### PROBLEM REQUIREMENTS
An exact copy is needed of the lines from the one that contains "ATOM 123 C CA . SER A 1 17 ? -0.969 -0.0" through the final line of the data below, with pictures left out.

[Items from a data source]
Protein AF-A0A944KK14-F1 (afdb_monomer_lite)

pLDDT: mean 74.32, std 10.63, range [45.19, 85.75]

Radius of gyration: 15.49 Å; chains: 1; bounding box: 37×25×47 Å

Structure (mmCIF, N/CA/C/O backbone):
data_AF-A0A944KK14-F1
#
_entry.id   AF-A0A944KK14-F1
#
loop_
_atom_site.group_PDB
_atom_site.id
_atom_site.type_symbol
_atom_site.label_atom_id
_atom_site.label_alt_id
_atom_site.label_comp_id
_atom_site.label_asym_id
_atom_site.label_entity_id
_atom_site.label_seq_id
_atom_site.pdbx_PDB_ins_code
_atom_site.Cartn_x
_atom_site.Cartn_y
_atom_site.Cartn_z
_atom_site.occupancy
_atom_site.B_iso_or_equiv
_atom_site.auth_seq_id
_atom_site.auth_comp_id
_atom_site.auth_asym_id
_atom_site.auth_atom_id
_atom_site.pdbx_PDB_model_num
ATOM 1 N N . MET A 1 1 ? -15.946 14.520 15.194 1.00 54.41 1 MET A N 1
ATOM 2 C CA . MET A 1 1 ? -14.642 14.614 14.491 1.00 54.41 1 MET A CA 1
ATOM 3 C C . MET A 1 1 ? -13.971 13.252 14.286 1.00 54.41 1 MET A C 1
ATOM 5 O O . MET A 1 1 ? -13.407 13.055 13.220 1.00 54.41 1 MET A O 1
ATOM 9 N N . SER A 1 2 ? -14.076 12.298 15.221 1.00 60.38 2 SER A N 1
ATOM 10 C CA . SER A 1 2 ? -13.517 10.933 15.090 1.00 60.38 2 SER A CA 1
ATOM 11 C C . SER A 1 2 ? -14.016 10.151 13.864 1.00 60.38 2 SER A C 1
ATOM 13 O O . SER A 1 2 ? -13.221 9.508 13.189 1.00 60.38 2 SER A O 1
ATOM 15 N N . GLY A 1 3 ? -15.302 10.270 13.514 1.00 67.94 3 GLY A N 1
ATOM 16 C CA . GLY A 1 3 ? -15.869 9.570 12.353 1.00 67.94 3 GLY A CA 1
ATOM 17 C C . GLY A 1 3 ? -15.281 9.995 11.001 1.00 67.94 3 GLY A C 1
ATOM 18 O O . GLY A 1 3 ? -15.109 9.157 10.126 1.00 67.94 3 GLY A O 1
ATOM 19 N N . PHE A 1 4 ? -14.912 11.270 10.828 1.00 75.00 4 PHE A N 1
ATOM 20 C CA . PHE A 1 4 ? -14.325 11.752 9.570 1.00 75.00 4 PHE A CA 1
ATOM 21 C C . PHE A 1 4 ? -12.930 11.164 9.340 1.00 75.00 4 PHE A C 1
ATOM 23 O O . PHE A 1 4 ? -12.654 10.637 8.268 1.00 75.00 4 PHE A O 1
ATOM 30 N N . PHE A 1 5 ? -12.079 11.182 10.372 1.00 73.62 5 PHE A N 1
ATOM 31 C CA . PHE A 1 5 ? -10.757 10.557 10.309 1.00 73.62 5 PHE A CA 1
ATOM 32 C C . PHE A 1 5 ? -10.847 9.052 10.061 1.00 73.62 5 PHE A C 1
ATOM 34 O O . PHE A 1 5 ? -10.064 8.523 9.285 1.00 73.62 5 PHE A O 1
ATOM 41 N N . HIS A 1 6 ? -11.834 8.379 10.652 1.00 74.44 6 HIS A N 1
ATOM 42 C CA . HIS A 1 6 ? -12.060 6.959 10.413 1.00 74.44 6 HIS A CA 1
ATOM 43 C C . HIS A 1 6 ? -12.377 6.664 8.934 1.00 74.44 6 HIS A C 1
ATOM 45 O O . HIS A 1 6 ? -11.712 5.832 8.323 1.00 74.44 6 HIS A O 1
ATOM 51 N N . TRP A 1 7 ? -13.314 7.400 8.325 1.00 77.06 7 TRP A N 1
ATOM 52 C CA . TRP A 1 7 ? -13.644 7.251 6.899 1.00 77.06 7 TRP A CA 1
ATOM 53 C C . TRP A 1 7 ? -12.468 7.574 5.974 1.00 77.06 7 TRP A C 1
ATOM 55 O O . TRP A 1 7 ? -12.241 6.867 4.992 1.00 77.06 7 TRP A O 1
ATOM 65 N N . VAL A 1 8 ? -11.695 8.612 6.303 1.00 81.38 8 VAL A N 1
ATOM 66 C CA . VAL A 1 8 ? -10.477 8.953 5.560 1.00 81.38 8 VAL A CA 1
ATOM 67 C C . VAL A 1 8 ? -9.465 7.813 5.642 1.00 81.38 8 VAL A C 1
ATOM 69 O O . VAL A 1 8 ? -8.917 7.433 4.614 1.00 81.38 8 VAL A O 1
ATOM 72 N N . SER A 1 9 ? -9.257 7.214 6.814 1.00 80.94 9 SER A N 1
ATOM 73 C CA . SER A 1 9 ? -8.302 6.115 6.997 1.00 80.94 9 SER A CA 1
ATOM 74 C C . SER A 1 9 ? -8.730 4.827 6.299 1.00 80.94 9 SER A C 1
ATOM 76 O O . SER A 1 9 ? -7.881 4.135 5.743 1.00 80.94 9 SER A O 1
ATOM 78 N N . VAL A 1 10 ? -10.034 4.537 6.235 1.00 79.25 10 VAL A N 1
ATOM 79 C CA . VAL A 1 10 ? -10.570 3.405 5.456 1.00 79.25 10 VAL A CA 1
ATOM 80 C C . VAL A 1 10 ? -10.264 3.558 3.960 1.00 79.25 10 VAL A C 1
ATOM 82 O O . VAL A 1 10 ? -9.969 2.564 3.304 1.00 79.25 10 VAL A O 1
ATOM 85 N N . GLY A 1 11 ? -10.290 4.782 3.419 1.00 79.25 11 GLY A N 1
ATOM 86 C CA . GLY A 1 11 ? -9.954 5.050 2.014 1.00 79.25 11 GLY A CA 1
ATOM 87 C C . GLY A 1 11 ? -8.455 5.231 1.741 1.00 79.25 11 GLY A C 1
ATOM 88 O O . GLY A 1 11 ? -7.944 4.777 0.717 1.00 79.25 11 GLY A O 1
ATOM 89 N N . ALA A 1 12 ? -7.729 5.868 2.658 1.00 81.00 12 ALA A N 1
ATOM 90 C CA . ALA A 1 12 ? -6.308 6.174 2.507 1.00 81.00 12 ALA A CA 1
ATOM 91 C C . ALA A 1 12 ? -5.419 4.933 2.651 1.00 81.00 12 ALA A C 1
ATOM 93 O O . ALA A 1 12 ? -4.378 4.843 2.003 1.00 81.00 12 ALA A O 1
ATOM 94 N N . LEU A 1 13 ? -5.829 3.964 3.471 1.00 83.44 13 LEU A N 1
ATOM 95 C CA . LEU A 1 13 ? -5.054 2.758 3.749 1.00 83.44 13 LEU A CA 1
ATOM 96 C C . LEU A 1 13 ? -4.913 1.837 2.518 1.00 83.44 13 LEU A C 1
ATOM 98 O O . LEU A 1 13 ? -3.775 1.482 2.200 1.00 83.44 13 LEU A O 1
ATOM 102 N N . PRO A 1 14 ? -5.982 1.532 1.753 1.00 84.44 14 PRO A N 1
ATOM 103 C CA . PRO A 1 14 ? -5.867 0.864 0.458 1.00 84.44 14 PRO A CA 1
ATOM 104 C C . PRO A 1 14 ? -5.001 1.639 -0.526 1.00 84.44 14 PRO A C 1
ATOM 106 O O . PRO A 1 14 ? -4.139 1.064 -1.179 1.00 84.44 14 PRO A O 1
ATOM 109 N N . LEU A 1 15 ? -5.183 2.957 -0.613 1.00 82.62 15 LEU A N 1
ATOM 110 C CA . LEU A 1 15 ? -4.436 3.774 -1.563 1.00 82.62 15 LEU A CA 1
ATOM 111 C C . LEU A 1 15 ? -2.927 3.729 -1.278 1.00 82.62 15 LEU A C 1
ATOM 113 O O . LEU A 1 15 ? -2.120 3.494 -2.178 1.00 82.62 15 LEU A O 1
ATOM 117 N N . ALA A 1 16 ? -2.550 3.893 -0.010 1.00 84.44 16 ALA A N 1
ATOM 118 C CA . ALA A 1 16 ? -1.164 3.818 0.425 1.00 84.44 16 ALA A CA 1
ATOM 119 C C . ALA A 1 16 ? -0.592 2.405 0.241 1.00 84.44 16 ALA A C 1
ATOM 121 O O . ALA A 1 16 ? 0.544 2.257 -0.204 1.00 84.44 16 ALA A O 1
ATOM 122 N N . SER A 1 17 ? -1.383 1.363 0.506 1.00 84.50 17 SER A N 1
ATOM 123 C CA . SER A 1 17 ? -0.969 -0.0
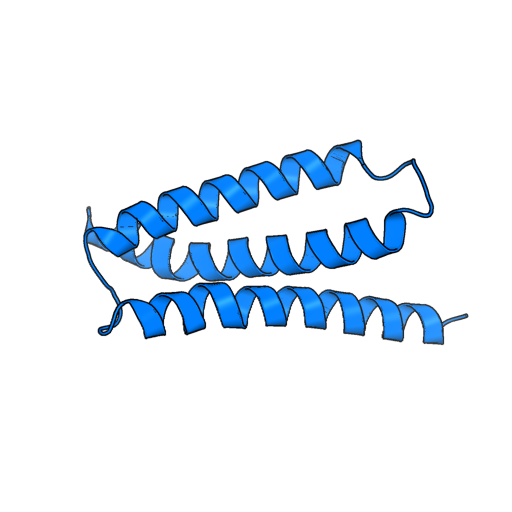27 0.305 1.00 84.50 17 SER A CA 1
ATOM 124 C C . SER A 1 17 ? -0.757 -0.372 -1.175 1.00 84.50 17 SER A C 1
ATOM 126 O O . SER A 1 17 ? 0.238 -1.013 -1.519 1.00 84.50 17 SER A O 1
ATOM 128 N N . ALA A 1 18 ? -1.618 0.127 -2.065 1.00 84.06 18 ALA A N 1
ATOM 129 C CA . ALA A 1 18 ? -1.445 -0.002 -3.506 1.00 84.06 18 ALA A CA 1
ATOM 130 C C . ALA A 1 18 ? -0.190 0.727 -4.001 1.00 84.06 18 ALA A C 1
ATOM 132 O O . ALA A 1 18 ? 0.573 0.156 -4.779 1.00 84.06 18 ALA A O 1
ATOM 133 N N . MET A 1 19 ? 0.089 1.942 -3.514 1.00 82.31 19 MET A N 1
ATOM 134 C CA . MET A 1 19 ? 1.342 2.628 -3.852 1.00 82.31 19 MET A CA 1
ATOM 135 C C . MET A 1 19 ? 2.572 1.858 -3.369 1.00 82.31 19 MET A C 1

### EXERCISE OUTPUT
ATOM 123 C CA . SER A 1 17 ? -0.969 -0.0
27 0.305 1.00 84.50 17 SER A CA 1
ATOM 124 C C . SER A 1 17 ? -0.757 -0.372 -1.175 1.00 84.50 17 SER A C 1
ATOM 126 O O . SER A 1 17 ? 0.238 -1.013 -1.519 1.00 84.50 17 SER A O 1
ATOM 128 N N . ALA A 1 18 ? -1.618 0.127 -2.065 1.00 84.06 18 ALA A N 1
ATOM 129 C CA . ALA A 1 18 ? -1.445 -0.002 -3.506 1.00 84.06 18 ALA A CA 1
ATOM 130 C C . ALA A 1 18 ? -0.190 0.727 -4.001 1.00 84.06 18 ALA A C 1
ATOM 132 O O . ALA A 1 18 ? 0.573 0.156 -4.779 1.00 84.06 18 ALA A O 1
ATOM 133 N N . MET A 1 19 ? 0.089 1.942 -3.514 1.00 82.31 19 MET A N 1
ATOM 134 C CA . MET A 1 19 ? 1.342 2.628 -3.852 1.00 82.31 19 MET A CA 1
ATOM 135 C C . MET A 1 19 ? 2.572 1.858 -3.369 1.00 82.31 19 MET A C 1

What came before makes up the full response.